TASK BRIEF
Copy the lines exactly as they appear, starting with the first line of the records and ending with the line that contains "ATOM 3 C C .".

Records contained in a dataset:
Content starts
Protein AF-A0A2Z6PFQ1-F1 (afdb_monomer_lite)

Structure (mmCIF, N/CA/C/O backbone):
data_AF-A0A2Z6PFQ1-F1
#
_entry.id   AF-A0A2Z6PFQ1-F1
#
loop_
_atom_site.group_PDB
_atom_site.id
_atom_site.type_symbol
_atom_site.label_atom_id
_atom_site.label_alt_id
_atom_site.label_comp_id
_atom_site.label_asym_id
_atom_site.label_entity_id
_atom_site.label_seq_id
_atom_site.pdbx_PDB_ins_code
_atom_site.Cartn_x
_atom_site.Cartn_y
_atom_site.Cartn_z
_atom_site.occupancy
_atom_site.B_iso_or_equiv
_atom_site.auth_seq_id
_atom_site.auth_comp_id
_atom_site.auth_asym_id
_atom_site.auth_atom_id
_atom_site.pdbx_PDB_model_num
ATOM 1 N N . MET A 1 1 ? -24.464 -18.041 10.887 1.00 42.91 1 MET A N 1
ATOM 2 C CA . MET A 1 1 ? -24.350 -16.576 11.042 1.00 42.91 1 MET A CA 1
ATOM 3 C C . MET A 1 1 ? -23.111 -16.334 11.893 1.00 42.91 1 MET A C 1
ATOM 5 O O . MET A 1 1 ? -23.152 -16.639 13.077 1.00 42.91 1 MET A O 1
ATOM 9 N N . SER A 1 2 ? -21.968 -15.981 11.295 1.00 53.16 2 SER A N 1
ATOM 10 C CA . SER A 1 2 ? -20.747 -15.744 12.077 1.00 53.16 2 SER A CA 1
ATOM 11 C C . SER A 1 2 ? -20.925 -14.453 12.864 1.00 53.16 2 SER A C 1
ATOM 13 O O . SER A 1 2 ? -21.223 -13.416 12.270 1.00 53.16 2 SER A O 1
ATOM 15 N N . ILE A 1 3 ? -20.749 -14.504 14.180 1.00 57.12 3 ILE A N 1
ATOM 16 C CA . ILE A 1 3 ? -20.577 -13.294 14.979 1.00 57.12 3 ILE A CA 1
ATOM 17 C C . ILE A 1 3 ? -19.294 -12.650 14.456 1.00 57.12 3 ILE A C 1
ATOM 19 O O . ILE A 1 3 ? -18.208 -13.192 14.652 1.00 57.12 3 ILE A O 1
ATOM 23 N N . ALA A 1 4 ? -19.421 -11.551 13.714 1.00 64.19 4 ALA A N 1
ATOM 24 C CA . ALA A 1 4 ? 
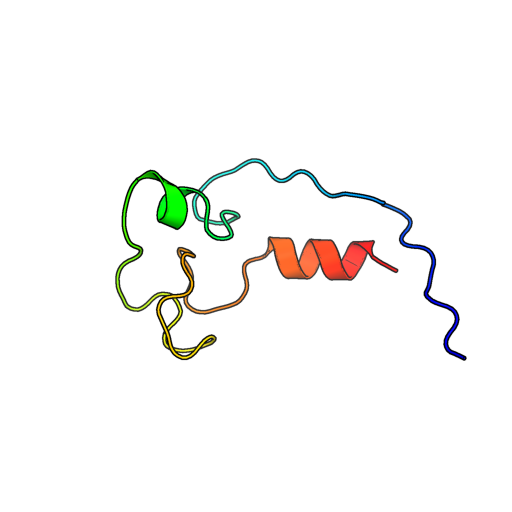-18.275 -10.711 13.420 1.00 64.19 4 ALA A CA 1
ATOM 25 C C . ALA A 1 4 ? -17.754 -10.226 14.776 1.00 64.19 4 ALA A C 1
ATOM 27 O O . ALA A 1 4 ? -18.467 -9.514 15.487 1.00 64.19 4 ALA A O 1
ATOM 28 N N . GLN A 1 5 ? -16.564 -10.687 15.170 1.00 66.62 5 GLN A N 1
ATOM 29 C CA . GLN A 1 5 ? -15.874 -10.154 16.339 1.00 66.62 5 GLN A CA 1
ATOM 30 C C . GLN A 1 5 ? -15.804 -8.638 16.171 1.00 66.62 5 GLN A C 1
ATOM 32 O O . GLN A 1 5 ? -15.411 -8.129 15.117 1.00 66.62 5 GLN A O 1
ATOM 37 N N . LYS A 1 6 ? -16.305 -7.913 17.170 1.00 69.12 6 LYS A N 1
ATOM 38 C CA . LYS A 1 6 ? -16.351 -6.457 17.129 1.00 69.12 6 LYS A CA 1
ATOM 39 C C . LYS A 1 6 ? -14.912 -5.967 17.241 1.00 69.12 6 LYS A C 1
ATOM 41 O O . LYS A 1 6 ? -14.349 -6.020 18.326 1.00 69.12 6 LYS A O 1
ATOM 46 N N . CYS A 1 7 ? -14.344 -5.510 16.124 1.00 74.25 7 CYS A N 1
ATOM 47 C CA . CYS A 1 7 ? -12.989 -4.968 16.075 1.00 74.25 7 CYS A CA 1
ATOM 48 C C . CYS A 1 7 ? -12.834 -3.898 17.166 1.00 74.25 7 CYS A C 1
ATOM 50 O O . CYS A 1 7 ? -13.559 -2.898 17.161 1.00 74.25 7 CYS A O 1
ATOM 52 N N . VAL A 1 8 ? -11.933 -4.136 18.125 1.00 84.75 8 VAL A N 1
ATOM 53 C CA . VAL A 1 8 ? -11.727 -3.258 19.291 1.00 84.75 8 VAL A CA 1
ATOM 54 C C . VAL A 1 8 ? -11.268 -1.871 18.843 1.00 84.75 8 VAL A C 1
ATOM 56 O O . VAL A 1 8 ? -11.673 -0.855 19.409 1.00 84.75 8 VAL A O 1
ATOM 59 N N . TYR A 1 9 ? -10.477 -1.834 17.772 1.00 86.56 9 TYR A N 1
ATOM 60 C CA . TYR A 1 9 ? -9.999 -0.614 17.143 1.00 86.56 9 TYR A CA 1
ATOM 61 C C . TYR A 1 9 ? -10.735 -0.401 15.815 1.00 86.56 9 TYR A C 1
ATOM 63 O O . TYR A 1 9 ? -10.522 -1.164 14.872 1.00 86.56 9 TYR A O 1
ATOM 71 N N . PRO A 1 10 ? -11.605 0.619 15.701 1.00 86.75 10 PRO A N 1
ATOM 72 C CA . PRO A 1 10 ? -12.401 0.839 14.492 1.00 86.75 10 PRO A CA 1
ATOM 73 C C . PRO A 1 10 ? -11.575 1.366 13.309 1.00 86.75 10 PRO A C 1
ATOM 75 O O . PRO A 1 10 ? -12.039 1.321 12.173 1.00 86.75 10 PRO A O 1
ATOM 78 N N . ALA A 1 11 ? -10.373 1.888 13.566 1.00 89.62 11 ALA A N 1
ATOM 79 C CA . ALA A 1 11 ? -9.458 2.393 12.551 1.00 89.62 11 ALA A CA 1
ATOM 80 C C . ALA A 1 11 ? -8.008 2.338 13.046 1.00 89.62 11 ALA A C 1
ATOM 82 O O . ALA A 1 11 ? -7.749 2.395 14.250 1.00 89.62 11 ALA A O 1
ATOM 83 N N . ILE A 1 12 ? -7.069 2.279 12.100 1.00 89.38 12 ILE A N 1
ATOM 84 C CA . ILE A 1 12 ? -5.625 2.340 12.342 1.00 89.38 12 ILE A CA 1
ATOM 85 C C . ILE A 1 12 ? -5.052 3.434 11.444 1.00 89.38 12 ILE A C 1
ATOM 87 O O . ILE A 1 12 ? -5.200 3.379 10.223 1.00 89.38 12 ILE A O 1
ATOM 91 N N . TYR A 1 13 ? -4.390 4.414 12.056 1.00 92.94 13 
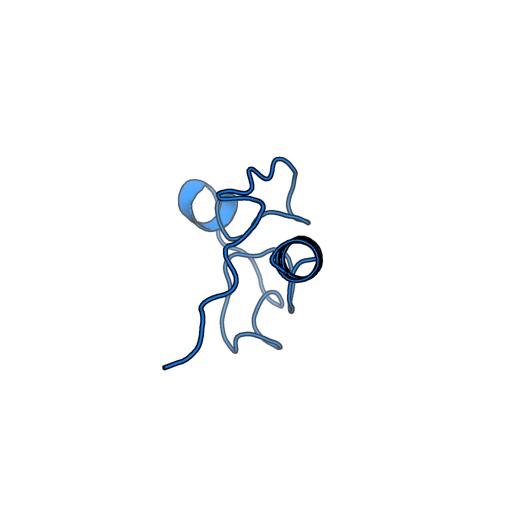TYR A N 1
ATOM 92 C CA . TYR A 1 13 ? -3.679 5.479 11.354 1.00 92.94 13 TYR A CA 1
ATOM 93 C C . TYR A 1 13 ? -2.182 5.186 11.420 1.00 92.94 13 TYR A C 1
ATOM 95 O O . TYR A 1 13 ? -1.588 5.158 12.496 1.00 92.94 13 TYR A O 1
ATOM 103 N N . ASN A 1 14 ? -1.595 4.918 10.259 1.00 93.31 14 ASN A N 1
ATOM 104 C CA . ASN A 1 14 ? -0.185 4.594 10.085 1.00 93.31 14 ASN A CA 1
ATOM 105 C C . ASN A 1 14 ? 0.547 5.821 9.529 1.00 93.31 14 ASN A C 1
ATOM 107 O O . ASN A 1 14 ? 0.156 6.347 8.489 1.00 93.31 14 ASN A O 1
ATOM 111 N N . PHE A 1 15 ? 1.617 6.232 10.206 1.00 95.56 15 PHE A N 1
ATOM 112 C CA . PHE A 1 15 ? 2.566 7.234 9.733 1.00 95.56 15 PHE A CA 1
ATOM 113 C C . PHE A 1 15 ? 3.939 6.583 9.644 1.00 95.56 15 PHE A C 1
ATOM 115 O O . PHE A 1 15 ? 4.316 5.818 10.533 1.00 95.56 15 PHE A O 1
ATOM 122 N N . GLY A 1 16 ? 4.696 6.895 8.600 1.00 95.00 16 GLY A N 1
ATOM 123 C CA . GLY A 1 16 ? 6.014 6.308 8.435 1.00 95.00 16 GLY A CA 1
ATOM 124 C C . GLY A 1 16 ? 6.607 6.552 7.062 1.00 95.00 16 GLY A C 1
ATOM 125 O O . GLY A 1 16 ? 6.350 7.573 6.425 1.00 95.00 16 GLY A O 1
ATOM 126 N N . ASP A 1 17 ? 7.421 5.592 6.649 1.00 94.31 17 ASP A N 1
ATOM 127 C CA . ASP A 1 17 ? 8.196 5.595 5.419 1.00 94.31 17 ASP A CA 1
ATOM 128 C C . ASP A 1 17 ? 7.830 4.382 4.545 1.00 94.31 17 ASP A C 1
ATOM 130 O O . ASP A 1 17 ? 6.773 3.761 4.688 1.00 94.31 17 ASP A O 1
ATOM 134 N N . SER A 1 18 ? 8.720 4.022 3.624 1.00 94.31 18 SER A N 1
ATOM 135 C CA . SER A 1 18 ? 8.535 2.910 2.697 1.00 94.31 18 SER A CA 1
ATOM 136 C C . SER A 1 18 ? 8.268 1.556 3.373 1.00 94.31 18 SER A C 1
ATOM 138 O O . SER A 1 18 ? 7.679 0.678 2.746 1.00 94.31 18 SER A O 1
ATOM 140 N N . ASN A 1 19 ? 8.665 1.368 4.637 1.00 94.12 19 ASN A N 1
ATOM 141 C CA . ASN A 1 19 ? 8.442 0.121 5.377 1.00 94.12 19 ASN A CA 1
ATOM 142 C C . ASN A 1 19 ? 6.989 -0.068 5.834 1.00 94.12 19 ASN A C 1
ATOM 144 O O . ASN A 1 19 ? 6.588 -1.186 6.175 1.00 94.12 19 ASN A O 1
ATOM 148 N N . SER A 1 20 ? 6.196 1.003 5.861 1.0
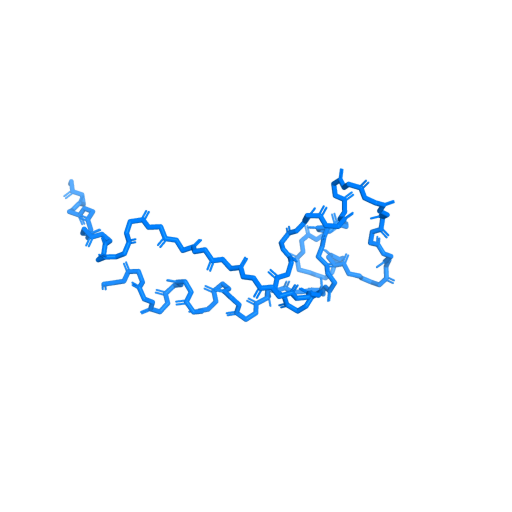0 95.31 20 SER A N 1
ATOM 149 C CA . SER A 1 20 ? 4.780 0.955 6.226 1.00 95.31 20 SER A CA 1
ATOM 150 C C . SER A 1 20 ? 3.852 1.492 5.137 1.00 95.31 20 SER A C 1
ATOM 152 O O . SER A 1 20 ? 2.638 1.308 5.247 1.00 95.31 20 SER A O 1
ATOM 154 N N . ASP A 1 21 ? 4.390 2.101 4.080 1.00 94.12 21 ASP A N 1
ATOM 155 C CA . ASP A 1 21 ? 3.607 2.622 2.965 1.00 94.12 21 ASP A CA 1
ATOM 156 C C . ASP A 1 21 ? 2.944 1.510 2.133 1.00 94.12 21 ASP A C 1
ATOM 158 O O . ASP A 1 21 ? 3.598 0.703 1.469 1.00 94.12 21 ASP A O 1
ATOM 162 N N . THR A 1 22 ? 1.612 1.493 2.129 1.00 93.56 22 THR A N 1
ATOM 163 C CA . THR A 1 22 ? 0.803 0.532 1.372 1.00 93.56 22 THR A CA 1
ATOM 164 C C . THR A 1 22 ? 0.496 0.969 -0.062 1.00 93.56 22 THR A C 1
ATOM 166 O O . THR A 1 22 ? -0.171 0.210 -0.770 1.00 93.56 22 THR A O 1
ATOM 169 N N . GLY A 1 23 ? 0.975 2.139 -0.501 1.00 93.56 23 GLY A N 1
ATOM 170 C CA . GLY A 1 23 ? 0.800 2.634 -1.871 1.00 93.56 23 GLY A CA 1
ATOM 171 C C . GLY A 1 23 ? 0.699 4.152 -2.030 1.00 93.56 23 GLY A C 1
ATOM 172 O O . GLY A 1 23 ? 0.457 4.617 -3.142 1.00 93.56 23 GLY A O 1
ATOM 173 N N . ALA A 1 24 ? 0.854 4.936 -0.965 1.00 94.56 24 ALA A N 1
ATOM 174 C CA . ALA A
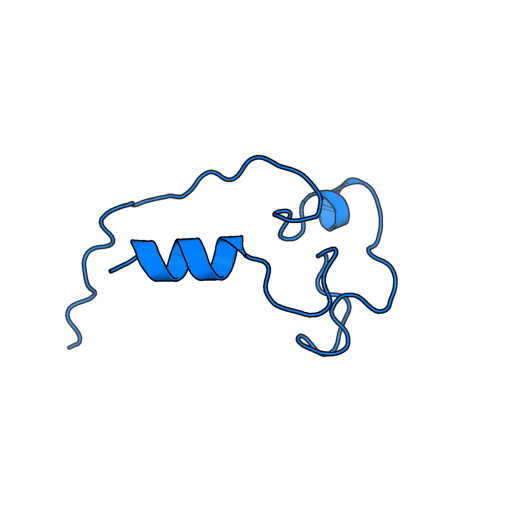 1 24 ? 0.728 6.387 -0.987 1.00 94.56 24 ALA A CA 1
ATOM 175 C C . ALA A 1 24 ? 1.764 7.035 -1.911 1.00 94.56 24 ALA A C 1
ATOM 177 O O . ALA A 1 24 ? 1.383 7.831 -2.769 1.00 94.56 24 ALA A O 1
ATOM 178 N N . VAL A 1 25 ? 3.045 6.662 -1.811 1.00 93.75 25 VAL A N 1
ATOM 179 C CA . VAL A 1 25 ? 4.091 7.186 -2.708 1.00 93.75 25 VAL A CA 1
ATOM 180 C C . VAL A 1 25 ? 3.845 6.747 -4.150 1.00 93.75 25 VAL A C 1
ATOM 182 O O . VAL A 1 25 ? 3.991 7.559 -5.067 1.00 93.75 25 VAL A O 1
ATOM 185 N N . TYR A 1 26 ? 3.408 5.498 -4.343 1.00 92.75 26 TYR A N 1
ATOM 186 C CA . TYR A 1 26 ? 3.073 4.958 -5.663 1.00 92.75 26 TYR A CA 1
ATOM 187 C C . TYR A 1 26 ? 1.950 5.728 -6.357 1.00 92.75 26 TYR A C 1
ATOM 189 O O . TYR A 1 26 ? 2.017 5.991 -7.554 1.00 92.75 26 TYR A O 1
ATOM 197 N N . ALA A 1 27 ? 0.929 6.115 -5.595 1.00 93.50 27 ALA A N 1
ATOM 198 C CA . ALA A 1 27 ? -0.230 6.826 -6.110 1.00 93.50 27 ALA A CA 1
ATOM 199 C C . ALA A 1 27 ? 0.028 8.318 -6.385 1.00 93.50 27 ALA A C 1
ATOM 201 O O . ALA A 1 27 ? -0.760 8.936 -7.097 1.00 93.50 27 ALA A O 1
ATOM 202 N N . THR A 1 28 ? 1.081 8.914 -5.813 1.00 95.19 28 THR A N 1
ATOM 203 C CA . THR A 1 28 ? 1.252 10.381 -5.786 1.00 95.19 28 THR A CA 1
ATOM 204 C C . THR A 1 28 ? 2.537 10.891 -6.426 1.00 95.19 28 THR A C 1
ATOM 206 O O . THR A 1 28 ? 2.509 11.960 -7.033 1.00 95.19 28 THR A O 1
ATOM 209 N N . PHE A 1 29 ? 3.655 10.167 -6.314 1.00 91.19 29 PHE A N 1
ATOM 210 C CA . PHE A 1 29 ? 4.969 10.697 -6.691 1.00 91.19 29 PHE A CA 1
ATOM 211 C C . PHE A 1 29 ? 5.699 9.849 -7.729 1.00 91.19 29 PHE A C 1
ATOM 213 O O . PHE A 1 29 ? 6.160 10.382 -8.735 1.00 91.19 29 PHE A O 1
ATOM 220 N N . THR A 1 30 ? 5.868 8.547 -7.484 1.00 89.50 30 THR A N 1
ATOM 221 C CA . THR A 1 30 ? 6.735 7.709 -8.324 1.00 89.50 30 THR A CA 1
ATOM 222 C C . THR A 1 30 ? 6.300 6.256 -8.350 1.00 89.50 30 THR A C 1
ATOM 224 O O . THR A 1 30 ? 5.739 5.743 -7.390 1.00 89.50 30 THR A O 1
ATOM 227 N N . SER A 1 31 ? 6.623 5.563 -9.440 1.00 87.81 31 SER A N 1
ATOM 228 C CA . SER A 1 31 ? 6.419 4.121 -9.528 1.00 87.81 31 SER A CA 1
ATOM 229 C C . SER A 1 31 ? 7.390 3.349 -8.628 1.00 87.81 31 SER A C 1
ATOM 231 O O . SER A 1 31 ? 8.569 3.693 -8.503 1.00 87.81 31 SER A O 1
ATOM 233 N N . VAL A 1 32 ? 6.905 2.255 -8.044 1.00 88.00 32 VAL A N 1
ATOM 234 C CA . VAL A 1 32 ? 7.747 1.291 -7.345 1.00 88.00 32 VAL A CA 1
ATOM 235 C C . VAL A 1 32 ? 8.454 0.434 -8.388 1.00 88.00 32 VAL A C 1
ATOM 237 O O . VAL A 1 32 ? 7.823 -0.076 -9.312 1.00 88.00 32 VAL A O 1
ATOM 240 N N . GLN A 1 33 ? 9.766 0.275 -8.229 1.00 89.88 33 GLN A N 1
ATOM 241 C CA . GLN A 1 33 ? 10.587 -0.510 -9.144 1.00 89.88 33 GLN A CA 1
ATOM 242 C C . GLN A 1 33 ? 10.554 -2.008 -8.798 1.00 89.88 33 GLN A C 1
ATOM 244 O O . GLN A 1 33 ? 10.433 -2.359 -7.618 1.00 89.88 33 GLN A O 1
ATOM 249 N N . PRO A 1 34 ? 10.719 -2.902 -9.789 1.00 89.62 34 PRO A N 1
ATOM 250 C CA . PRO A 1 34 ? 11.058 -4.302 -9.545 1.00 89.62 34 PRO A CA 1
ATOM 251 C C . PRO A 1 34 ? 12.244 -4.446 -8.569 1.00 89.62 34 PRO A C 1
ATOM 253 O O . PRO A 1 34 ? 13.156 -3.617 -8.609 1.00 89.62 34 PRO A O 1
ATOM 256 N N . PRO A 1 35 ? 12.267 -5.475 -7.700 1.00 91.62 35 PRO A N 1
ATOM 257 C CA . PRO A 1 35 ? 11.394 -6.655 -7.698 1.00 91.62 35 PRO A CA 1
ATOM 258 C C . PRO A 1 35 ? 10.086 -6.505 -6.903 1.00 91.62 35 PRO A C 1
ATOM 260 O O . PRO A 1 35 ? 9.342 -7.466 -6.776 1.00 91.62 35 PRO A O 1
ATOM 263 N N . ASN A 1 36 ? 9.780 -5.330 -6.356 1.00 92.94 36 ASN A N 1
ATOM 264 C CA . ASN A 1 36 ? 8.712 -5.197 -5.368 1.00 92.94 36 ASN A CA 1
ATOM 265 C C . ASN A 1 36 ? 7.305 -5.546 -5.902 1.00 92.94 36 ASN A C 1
Content ends
EXERCISE SOLUTION
Protein AF-A0A2Z6PFQ1-F1 (afdb_monomer_lite)

Structure (mmCIF, N/CA/C/O backbone):
data_AF-A0A2Z6PFQ1-F1
#
_entry.id   AF-A0A2Z6PFQ1-F1
#
loop_
_atom_site.group_PDB
_atom_site.id
_atom_site.type_symbol
_atom_site.label_atom_id
_atom_site.label_alt_id
_atom_site.label_comp_id
_atom_site.label_asym_id
_atom_site.label_entity_id
_atom_site.label_seq_id
_atom_site.pdbx_PDB_ins_code
_atom_site.Cartn_x
_atom_site.Cartn_y
_atom_site.Cartn_z
_atom_site.occupancy
_atom_site.B_iso_or_equiv
_atom_site.auth_seq_id
_atom_site.auth_comp_id
_atom_site.auth_asym_id
_atom_site.auth_atom_id
_atom_site.pdbx_PDB_model_num
ATOM 1 N N . MET A 1 1 ? -24.464 -18.041 10.887 1.00 42.91 1 MET A N 1
ATOM 2 C CA . MET A 1 1 ? -24.350 -16.576 11.042 1.00 42.91 1 MET A CA 1
ATOM 3 C C . MET A 1 1 ? -23.111 -16.334 11.893 1.00 42.91 1 MET A C 1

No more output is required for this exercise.